Die Cutler's School im Norden Englands, Mitte der 1980er Jahre: An der kleinen und eher unbedeutenden Oberschule büffeln acht Schüler für ihren Abschluss.
Ihr gemeinsames Ziel ist das Erreichen der Zulassung zu einer der britischen Elite-Universitäten von Oxford oder Cambridge. Dennoch neigen die acht Halbstarken unter ihrem "Anführer" Dakin (Dominic Cooper) nicht zwingend zu übermäßigem Fleiß, eher schon zu Überheblichkeit und Selbstüberschätzung - insbesondere in ihrem gemeinsamen Schwerpunktfach Geschichte.
Ihrem alternden Lehrer Hector (Richard Griffiths) ist das ziemlich egal. Aufgrund seiner homoerotischen Gefühle für seine Schüler lässt er ihnen so manches durchgehen.
Ganz anders sieht das der Direktor der Schule (Clive Merrison): Schon aus Prestigegründen legt er größten Wert auf hervorragende Abschlüsse seiner Schützlinge. Er engagiert den jungen Lehrer Irwin (Stephen Campbell Moore), einen aalglatten Oxford-Absolventen. Mit Agressivität, Härte, Strenge und einem eisernen Willen soll der die Schüler fit für Englands Bildungstempel machen.

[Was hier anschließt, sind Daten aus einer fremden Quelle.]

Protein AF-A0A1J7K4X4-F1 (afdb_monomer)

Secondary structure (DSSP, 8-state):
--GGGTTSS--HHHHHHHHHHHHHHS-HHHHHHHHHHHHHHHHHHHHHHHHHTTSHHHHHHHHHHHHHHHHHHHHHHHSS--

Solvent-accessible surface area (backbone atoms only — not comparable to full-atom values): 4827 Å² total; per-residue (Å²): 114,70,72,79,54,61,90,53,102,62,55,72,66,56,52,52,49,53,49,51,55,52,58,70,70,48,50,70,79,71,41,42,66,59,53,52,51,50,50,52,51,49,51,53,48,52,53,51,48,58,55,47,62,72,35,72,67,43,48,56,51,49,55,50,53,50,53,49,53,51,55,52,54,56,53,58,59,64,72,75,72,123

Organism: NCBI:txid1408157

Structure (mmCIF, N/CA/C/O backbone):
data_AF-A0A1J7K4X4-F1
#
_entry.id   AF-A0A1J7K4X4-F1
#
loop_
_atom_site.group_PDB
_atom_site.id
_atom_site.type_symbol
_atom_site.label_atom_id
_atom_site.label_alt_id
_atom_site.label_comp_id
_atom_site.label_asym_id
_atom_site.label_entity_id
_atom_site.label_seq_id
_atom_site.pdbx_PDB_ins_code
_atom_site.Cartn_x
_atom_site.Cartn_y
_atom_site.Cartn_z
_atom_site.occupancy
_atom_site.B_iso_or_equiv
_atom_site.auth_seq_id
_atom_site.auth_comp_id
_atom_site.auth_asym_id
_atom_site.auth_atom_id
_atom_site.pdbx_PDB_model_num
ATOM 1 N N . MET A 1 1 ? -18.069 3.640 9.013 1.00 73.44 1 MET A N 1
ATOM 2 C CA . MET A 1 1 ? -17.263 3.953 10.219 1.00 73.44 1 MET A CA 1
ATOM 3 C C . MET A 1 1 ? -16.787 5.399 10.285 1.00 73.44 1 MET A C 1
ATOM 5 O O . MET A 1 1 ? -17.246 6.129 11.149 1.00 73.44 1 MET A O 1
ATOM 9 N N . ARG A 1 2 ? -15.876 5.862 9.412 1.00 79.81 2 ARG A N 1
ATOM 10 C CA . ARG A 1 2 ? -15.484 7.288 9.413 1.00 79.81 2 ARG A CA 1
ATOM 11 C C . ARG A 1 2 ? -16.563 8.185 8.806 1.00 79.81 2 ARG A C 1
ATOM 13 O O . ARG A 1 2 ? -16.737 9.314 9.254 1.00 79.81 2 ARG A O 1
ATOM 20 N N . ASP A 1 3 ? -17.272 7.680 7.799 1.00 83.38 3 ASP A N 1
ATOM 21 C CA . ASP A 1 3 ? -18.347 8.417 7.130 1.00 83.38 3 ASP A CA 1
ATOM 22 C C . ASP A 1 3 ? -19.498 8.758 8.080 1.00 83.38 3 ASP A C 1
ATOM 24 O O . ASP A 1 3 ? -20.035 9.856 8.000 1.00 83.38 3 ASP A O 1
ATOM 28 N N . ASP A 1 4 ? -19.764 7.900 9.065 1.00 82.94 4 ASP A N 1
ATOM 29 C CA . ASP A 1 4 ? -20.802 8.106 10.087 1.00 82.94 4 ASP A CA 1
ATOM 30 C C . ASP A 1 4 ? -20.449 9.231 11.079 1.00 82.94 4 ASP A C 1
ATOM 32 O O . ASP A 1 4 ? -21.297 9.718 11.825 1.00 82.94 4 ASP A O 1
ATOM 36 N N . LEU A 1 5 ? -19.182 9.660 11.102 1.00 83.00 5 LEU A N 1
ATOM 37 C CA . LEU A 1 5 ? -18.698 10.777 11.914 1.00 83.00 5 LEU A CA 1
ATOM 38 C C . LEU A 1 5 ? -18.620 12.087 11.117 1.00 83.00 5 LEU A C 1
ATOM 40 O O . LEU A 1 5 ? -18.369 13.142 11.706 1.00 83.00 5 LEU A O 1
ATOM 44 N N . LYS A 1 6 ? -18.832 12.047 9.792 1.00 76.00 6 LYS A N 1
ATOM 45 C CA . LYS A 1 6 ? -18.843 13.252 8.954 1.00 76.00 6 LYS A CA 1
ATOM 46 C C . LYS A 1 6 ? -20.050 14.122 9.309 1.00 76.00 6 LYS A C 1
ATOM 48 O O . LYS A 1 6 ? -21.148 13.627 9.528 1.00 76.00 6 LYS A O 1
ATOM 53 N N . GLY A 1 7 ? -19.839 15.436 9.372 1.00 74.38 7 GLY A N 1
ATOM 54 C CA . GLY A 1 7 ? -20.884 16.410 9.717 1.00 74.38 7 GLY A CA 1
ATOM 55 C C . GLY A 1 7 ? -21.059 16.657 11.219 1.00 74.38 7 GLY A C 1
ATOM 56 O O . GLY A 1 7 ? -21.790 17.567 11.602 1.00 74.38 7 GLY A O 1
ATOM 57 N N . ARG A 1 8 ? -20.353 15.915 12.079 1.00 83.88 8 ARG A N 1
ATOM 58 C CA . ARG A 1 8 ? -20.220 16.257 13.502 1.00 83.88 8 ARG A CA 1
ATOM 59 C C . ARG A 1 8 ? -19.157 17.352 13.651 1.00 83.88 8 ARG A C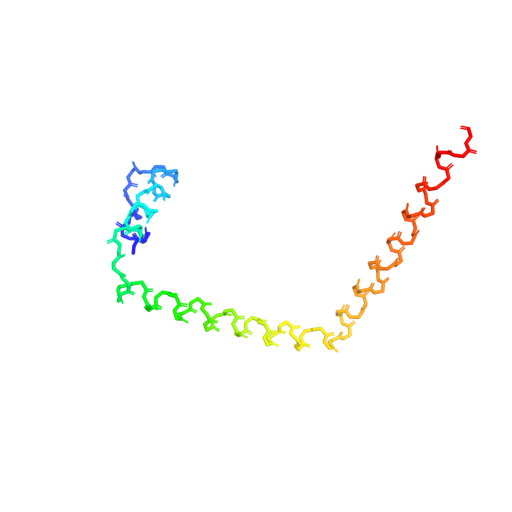 1
ATOM 61 O O . ARG A 1 8 ? -18.185 17.364 12.898 1.00 83.88 8 ARG A O 1
ATOM 68 N N . ASN A 1 9 ? -19.320 18.254 14.622 1.00 89.94 9 ASN A N 1
ATOM 69 C CA . ASN A 1 9 ? -18.326 19.287 14.945 1.00 89.94 9 ASN A CA 1
ATOM 70 C C . ASN A 1 9 ? -17.146 18.669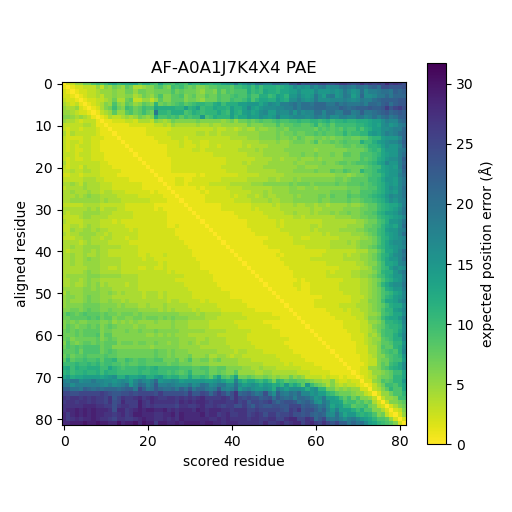 15.721 1.00 89.94 9 ASN A C 1
ATOM 72 O O . ASN A 1 9 ? -16.974 18.908 16.911 1.00 89.94 9 ASN A O 1
ATOM 76 N N . LEU A 1 10 ? -16.418 17.778 15.048 1.00 90.62 10 LEU A N 1
ATOM 77 C CA . LEU A 1 10 ? -15.259 17.057 15.557 1.00 90.62 10 LEU A CA 1
ATOM 78 C C . LEU A 1 10 ? -14.045 17.423 14.711 1.00 90.62 10 LEU A C 1
ATOM 80 O O . LEU A 1 10 ? -14.107 17.471 13.479 1.00 90.62 10 LEU A O 1
ATOM 84 N N . THR A 1 11 ? -12.917 17.633 15.373 1.00 93.81 11 THR A N 1
ATOM 85 C CA . THR A 1 11 ? -11.623 17.789 14.719 1.00 93.81 11 THR A CA 1
ATOM 86 C C . THR A 1 11 ? -11.189 16.482 14.059 1.00 93.81 11 THR A C 1
ATOM 88 O O . THR A 1 11 ? -11.619 15.382 14.421 1.00 93.81 11 THR A O 1
ATOM 91 N N . PHE A 1 12 ? -10.268 16.580 13.099 1.00 91.00 12 PHE A N 1
ATOM 92 C CA . PHE A 1 12 ? -9.667 15.402 12.471 1.00 91.00 12 PHE A CA 1
ATOM 93 C C . PHE A 1 12 ? -9.081 14.426 13.506 1.00 91.00 12 PHE A C 1
ATOM 95 O O . PHE A 1 12 ? -9.263 13.216 13.373 1.00 91.00 12 PHE A O 1
ATOM 102 N N . THR A 1 13 ? -8.416 14.945 14.541 1.00 95.19 13 THR A N 1
ATOM 103 C CA . THR A 1 13 ? -7.775 14.140 15.589 1.00 95.19 13 THR A CA 1
ATOM 104 C C . THR A 1 13 ? -8.799 13.367 16.418 1.00 95.19 13 THR A C 1
ATOM 106 O O . THR A 1 13 ? -8.592 12.190 16.704 1.00 95.19 13 THR A O 1
ATOM 109 N N . GLU A 1 14 ? -9.932 13.986 16.754 1.00 94.88 14 GLU A N 1
ATOM 110 C CA . GLU A 1 14 ? -11.025 13.314 17.469 1.00 94.88 14 GLU A CA 1
ATOM 111 C C . GLU A 1 14 ? -11.662 12.216 16.616 1.00 94.88 14 GLU A C 1
ATOM 113 O O . GLU A 1 14 ? -11.881 11.106 17.099 1.00 94.88 14 GLU A O 1
ATOM 118 N N . ILE A 1 15 ? -11.885 12.482 15.324 1.00 93.69 15 ILE A N 1
ATOM 119 C CA . ILE A 1 15 ? -12.385 11.472 14.382 1.00 93.69 15 ILE A CA 1
ATOM 120 C C . ILE A 1 15 ? -11.401 10.299 14.286 1.00 93.69 15 ILE A C 1
ATOM 122 O O . ILE A 1 15 ? -11.820 9.144 14.340 1.00 93.69 15 ILE A O 1
ATOM 126 N N . ALA A 1 16 ? -10.099 10.573 14.164 1.00 94.25 16 ALA A N 1
ATOM 127 C CA . ALA A 1 16 ? -9.073 9.536 14.084 1.00 94.25 16 ALA A CA 1
ATOM 128 C C . ALA A 1 16 ? -9.041 8.664 15.349 1.00 94.25 16 ALA A C 1
ATOM 130 O O . ALA A 1 16 ? -8.979 7.438 15.239 1.00 94.25 16 ALA A O 1
ATOM 131 N N . LYS A 1 17 ? -9.152 9.281 16.535 1.00 95.50 17 LYS A N 1
ATOM 132 C CA . LYS A 1 17 ? -9.221 8.569 17.817 1.00 95.50 17 LYS A CA 1
ATOM 133 C C . LYS A 1 17 ? -10.436 7.638 17.882 1.00 95.50 17 LYS A C 1
ATOM 135 O O . LYS A 1 17 ? -10.262 6.449 18.126 1.00 95.50 17 LYS A O 1
ATOM 140 N N . LEU A 1 18 ? -11.635 8.146 17.590 1.00 94.81 18 LEU A N 1
ATOM 141 C CA . LEU A 1 18 ? -12.877 7.361 17.645 1.00 94.81 18 LEU A CA 1
ATOM 142 C C . LEU A 1 18 ? -12.875 6.185 16.660 1.00 94.81 18 LEU A C 1
ATOM 144 O O . LEU A 1 18 ? -13.292 5.079 17.001 1.00 94.81 18 LEU A O 1
ATOM 148 N N . VAL A 1 19 ? -12.385 6.407 15.436 1.00 94.81 19 VAL A N 1
ATOM 149 C CA . VAL A 1 19 ? -12.251 5.338 14.435 1.00 94.81 19 VAL A CA 1
ATOM 150 C C . VAL A 1 19 ? -11.275 4.264 14.920 1.00 94.81 19 VAL A C 1
ATOM 152 O O . VAL A 1 19 ? -11.564 3.077 14.780 1.00 94.81 19 VAL A O 1
ATOM 155 N N . GLY A 1 20 ? -10.146 4.668 15.512 1.00 95.75 20 GLY A N 1
ATOM 156 C CA . GLY A 1 20 ? -9.156 3.748 16.069 1.00 95.75 20 GLY A CA 1
ATOM 157 C C . GLY A 1 20 ? -9.705 2.914 17.227 1.00 95.75 20 GLY A C 1
ATOM 158 O O . GLY A 1 20 ? -9.552 1.696 17.221 1.00 95.75 20 GLY A O 1
ATOM 159 N N . GLU A 1 21 ? -10.387 3.544 18.184 1.00 96.00 21 GLU A N 1
ATOM 160 C CA . GLU A 1 21 ? -11.015 2.858 19.323 1.00 96.00 21 GLU A CA 1
ATOM 161 C C . GLU A 1 21 ? -12.053 1.831 18.862 1.00 96.00 21 GLU A C 1
ATOM 163 O O . GLU A 1 21 ? -12.017 0.673 19.277 1.00 96.00 21 GLU A O 1
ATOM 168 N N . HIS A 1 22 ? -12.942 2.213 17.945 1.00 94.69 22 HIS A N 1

Irwin gelingt es allmählich, die Klasse in den Griff zu bekommen und das Vertrauen seiner Schüler zu gewinnen.
Eines Tages gesteht ihm der schüchterne und zurückhaltende Posner (Samuel Barnett), dass er sich in Dakin verliebt hat. Irwin kann das nur zu gut verstehen. Hat er doch selbst längst unerlaubte Gefühle für den Klassenrüpel entwickelt.
Das ruft Hector neuerlich auf den Plan, aber auch Geschichtslehrerin Dorothy Lintott (Frances de la Tour), die zynische und feministisch engagierte Geschichtlehrerin...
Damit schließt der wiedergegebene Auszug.